Second, when Jane Doe revealed her desire to have an abortion, she was met with hostility, resistance, and taken to a “crisis pregnancy center” so she could be talked into continuing with the pregnancy. This was part and parcel of a system that is trampling on the constitutional rights of some of the most vulnerable people in this country—unaccompanied, pregnant minors in detention. There is no question that the federal government is violating Jane Doe’s constitutional right to seek an abortion without undue burden. ORR’s new policy has boldly and unapologetically stripped undocumented minors of their reproductive freedom. The role of courts is to recognize constitutional violations and remedy them—not to force a teenager to carry an unwanted pregnancy for at least two more weeks.
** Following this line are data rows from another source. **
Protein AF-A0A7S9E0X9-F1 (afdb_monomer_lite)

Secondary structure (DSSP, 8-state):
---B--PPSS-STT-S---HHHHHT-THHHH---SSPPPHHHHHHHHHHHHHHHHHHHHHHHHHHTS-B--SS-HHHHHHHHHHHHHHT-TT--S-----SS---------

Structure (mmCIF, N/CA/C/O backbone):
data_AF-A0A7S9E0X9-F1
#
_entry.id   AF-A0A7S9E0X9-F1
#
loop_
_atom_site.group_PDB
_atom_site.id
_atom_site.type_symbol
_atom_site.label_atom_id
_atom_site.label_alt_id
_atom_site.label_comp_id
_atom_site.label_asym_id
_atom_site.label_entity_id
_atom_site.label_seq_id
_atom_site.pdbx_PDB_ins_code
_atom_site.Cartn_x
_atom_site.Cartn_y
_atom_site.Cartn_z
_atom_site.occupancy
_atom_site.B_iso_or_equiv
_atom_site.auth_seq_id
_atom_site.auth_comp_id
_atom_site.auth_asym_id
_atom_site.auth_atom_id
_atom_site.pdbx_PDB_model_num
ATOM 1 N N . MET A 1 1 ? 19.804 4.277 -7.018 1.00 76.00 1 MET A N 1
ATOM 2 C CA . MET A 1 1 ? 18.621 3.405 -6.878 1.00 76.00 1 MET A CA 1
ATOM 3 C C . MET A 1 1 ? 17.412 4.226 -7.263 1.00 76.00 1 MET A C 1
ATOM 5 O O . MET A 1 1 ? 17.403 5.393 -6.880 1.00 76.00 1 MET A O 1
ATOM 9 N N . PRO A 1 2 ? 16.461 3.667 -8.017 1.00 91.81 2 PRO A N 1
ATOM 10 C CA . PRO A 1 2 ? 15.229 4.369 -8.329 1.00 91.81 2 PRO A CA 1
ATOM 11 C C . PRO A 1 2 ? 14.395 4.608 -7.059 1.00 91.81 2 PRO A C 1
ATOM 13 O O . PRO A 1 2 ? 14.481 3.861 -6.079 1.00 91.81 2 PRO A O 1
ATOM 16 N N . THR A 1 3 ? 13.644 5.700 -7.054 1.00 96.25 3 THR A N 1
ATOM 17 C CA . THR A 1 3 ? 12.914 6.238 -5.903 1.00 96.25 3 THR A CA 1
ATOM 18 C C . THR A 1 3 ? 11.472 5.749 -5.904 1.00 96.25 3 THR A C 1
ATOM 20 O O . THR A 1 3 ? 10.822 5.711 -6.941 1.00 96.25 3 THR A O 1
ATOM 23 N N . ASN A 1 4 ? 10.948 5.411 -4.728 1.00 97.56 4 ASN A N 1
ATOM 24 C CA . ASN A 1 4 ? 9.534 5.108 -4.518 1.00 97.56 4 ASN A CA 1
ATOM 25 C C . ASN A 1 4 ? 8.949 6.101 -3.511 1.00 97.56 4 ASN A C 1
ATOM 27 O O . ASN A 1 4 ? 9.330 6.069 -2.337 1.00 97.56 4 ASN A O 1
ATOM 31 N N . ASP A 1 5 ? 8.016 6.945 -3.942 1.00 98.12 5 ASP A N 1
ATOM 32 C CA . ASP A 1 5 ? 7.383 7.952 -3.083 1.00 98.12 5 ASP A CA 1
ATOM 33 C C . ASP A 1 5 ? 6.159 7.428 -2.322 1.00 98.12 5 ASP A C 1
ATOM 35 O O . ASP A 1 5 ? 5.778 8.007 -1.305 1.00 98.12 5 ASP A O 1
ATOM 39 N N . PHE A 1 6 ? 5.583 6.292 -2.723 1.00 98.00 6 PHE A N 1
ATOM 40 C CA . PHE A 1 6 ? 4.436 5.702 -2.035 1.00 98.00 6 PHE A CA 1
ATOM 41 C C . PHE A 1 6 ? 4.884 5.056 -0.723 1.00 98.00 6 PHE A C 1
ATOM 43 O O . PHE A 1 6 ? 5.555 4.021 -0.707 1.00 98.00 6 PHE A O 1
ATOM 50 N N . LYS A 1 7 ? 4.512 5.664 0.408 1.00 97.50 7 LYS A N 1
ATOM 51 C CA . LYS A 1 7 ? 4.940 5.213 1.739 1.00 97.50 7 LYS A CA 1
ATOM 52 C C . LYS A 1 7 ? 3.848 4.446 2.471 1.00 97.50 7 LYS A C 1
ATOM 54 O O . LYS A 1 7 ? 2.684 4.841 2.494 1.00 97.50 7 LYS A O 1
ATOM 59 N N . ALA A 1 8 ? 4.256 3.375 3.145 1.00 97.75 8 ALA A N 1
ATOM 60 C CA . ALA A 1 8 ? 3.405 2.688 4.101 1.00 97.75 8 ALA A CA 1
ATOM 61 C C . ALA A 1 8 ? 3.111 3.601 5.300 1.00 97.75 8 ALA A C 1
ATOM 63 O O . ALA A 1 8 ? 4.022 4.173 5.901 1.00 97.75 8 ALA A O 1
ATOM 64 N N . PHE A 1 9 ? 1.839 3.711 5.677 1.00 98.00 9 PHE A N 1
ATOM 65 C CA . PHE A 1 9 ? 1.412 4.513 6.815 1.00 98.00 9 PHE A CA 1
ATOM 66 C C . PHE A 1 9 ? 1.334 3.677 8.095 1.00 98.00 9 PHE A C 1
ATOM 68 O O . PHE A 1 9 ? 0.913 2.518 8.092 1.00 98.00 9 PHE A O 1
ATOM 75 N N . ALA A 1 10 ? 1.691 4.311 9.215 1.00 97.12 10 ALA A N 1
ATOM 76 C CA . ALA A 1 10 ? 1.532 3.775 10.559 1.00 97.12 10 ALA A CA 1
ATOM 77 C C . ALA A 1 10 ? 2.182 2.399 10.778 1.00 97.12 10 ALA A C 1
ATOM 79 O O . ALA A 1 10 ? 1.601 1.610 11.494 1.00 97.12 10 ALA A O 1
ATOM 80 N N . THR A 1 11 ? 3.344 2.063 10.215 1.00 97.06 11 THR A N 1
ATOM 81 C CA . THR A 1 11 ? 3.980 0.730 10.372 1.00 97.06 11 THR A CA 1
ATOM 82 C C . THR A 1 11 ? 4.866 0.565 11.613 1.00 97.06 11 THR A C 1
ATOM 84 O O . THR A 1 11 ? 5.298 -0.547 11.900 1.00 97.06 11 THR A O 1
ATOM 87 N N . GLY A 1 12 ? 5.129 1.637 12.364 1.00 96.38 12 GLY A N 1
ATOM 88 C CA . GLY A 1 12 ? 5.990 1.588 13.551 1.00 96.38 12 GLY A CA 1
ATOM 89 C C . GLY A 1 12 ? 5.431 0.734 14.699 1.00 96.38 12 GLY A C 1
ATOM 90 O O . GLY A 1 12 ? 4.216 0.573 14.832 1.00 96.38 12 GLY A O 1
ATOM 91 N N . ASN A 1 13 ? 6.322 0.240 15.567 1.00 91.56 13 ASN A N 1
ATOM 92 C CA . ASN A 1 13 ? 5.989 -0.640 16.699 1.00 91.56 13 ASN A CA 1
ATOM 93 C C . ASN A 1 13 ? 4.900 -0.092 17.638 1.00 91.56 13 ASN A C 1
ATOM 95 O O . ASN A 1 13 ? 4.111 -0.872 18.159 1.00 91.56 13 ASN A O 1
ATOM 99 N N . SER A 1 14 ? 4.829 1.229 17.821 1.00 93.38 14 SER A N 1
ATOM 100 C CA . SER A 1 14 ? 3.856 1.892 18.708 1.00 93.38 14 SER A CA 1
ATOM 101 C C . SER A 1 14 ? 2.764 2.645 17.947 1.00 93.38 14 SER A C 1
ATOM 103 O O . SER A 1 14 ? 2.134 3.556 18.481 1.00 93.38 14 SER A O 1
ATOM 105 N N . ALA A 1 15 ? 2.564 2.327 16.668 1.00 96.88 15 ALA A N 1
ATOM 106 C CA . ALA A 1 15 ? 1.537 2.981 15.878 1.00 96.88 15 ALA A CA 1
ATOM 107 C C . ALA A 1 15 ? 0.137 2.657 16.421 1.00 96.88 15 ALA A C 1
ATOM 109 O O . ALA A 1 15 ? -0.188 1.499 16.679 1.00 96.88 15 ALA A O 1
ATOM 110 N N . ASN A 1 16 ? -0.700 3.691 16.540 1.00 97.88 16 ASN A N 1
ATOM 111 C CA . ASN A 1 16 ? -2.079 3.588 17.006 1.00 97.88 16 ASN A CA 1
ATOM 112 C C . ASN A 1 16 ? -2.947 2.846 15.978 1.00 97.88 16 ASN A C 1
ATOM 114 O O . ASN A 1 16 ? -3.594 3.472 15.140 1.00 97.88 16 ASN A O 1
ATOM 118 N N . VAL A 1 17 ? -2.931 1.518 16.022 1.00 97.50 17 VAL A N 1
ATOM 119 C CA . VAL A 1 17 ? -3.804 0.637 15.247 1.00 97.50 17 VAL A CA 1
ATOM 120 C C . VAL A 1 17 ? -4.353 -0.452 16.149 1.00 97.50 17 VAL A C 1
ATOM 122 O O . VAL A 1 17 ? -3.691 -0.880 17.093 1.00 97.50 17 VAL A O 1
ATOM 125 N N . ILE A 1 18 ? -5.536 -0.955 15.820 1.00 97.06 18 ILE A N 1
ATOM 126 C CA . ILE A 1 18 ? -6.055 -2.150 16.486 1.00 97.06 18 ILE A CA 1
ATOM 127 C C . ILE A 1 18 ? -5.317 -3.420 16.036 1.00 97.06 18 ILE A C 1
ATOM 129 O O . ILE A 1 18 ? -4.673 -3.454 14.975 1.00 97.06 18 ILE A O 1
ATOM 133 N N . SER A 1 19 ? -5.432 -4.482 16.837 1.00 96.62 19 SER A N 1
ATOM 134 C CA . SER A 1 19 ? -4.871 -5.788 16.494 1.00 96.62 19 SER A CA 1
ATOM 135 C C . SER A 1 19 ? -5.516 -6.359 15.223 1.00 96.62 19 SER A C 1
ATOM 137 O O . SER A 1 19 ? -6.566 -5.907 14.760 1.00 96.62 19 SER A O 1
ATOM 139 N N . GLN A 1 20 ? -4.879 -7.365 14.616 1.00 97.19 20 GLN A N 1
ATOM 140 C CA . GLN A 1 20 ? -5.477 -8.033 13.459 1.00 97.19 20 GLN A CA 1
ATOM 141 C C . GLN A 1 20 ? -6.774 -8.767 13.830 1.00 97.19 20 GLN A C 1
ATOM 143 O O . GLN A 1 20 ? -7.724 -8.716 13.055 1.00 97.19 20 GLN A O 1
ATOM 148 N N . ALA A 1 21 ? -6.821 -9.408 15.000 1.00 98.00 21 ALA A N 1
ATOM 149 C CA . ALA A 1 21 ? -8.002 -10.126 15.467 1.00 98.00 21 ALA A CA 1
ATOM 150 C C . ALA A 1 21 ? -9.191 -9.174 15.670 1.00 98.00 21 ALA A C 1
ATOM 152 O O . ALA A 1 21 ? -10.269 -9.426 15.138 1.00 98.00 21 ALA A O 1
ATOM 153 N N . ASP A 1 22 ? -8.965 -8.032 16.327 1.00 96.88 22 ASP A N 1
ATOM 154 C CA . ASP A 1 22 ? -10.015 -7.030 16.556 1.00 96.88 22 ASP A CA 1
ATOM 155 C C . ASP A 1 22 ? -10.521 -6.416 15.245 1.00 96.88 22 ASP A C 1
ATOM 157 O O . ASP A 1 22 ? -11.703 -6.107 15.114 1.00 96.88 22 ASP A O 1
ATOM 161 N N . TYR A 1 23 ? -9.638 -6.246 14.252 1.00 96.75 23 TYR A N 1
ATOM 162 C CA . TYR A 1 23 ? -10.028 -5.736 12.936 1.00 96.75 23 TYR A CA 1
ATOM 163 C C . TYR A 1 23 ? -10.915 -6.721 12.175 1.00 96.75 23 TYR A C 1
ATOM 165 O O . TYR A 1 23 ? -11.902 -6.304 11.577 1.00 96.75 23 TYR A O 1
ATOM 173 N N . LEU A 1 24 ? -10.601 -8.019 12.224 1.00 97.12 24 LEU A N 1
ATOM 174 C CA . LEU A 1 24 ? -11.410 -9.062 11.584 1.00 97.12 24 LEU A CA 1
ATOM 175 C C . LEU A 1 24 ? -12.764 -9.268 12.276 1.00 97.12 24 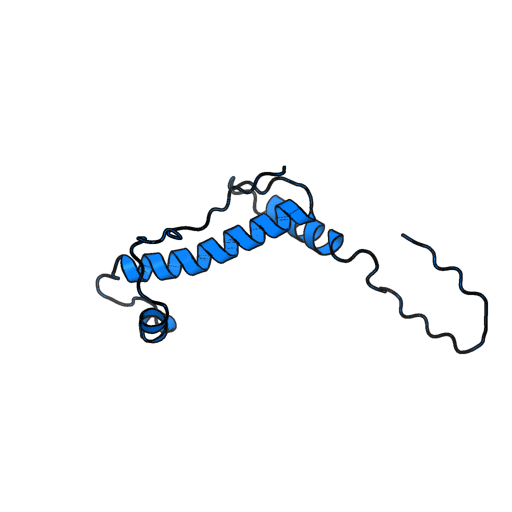LEU A C 1
ATOM 177 O O . LEU A 1 24 ? -13.734 -9.619 11.613 1.00 97.12 24 LEU A O 1
ATOM 181 N N . ALA A 1 25 ? -12.839 -9.026 13.586 1.00 96.50 25 ALA A N 1
ATOM 182 C CA . ALA A 1 25 ? -14.085 -9.084 14.348 1.00 96.50 25 ALA A CA 1
ATOM 183 C C . ALA A 1 25 ? -14.984 -7.847 14.149 1.00 96.50 25 ALA A C 1
ATOM 185 O O . ALA A 1 25 ? -16.129 -7.825 14.605 1.00 96.50 25 ALA A O 1
ATOM 186 N N . LEU A 1 26 ? -14.485 -6.794 13.495 1.00 94.31 26 LEU A N 1
ATOM 187 C CA . LEU A 1 26 ? -15.206 -5.540 13.345 1.00 94.31 26 LEU A CA 1
ATOM 188 C C . LEU A 1 26 ? -16.334 -5.672 12.311 1.00 94.31 26 LEU A C 1
ATOM 190 O O . LEU A 1 26 ? -16.073 -5.843 11.123 1.00 94.31 26 LEU A O 1
ATOM 194 N N . ALA A 1 27 ? -17.588 -5.472 12.726 1.00 92.62 27 ALA A N 1
ATOM 195 C CA . ALA A 1 27 ? -18.736 -5.465 11.807 1.00 92.62 27 ALA A CA 1
ATOM 196 C C . ALA A 1 27 ? -18.579 -4.443 10.656 1.00 92.62 27 ALA A C 1
ATOM 198 O O . ALA A 1 27 ? -18.964 -4.707 9.516 1.00 92.62 27 ALA A O 1
ATOM 199 N N . ALA A 1 28 ? -17.926 -3.306 10.936 1.00 93.69 28 ALA A N 1
ATOM 200 C CA . ALA A 1 28 ? -17.629 -2.264 9.953 1.00 93.69 28 ALA A CA 1
ATOM 201 C C . ALA A 1 28 ? -16.649 -2.701 8.846 1.00 93.69 28 ALA A C 1
ATOM 203 O O . ALA A 1 28 ? -16.508 -1.980 7.864 1.00 93.69 28 ALA A O 1
ATOM 204 N N . LEU A 1 29 ? -15.990 -3.861 8.958 1.00 93.75 29 LEU A N 1
ATOM 205 C CA . LEU A 1 29 ? -15.197 -4.424 7.861 1.00 93.75 29 LEU A CA 1
ATOM 206 C C . LEU A 1 29 ? -16.079 -4.765 6.650 1.00 93.75 29 LEU A C 1
ATOM 208 O O . LEU A 1 29 ? -15.626 -4.650 5.516 1.00 93.75 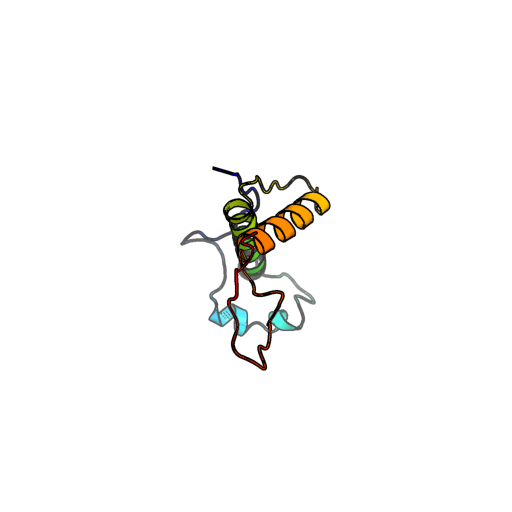29 LEU A O 1
ATOM 212 N N . VAL A 1 30 ? -17.343 -5.132 6.893 1.00 93.06 30 VAL A N 1
ATOM 213 C CA . VAL A 1 30 ? -18.325 -5.443 5.844 1.00 93.06 30 VAL A CA 1
ATOM 214 C C . VAL A 1 30 ? -19.150 -4.213 5.473 1.00 93.06 30 VAL A C 1
ATOM 216 O O . VAL A 1 30 ? -19.298 -3.901 4.296 1.00 93.06 30 VAL A O 1
ATOM 219 N N . SER A 1 31 ? -19.700 -3.506 6.465 1.00 92.25 31 SER A N 1
ATOM 220 C CA . SER A 1 31 ? -20.652 -2.407 6.229 1.00 92.25 31 SER A CA 1
ATOM 221 C C . SER A 1 31 ? -20.007 -1.032 6.043 1.00 92.25 31 SER A C 1
ATOM 223 O O . SER A 1 31 ? -20.700 -0.066 5.723 1.00 92.25 31 SER A O 1
ATOM 225 N N . GLY A 1 32 ? -18.711 -0.902 6.333 1.00 92.81 32 GLY A N 1
ATOM 226 C CA . GLY A 1 32 ? -18.097 0.393 6.614 1.00 92.81 32 GLY A CA 1
ATOM 227 C C . GLY A 1 32 ? -18.625 1.026 7.910 1.00 92.81 32 GLY A C 1
ATOM 228 O O . GLY A 1 32 ? -19.506 0.492 8.593 1.00 92.81 32 GLY A O 1
ATOM 229 N N . PHE A 1 33 ? -18.075 2.191 8.265 1.00 90.38 33 PHE A N 1
ATOM 230 C CA . PHE A 1 33 ? -18.578 3.002 9.377 1.00 90.38 33 PHE A CA 1
ATOM 231 C C . PHE A 1 33 ? -19.819 3.779 8.928 1.00 90.38 33 PHE A C 1
ATOM 233 O O . PHE A 1 33 ? -19.701 4.797 8.254 1.00 90.38 33 PHE A O 1
ATOM 240 N N . SER A 1 34 ? -21.010 3.294 9.285 1.00 85.56 34 SER A N 1
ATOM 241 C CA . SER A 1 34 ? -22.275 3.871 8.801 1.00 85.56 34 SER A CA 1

As Judge Millet wrote in dissent to the appellate court’s order,

There are no winners in this cases like these. But there sure are losers. As of today, J.D. has already been forced by the government to continue an unwanted pregnancy for almost four weeks, and now, as a result of this order, must continue to carry that pregnancy for multiple more weeks. Forcing her to continue an unwanted pregnancy just in the hopes of finding a sponsor that has not been found in the past six weeks sacrifices J.D.’s constitutional liberty, autonomy, and personal dignity for no justifiable governmental reason. The flat barrier that the government has interposed to her knowing and informed decision to end the pregnancy defies controlling Supreme Court precedent.

Conclusion

Jane Doe’s fate remains in the balance, even though her legal rights are clear. Her lawyers have filed a petition for rehearing en banc by the full panel of judges on the DC Circuit. The federal government has filed an opposition to this petition. In the meantime, Jane Doe sits under “close control” by the shelter officials watching the days of her pregnancy tick up. It is no more the right of E. Scott Lloyd to insist that Jane Doe carry this pregnancy to term than it is the right of Commander Warren to insist that his handmaid carry a child for him.

  • Brett

    Ms. Grossman fails to acknowledge that many women, in addition to men, believe that pregnancy is the beginning of a separate human’s life and that there is a constitutional right to life, and also that there is a split in the United States regarding whether there is a right to life. There are also many Americans who believe the thorny issue of abortion is best left to the states under the Tenth Amendment, and that the Roe v. Wade decision was an over-reach, finding a constitutional right where it does not exist. These are difficult issues and there are two sides to them. Also, the contraceptive mandate of Obamacare is a clear violation of the First Amendment’s right to freedom of religion, by forcing those who disagree with abortion on religious grounds to fund abortions.

  • cpatat

    “I also expect government officials to faithfully execute the law.” Unless you emphasize the “Faith” in “faithfully,” that seems to be asking a bit much these days!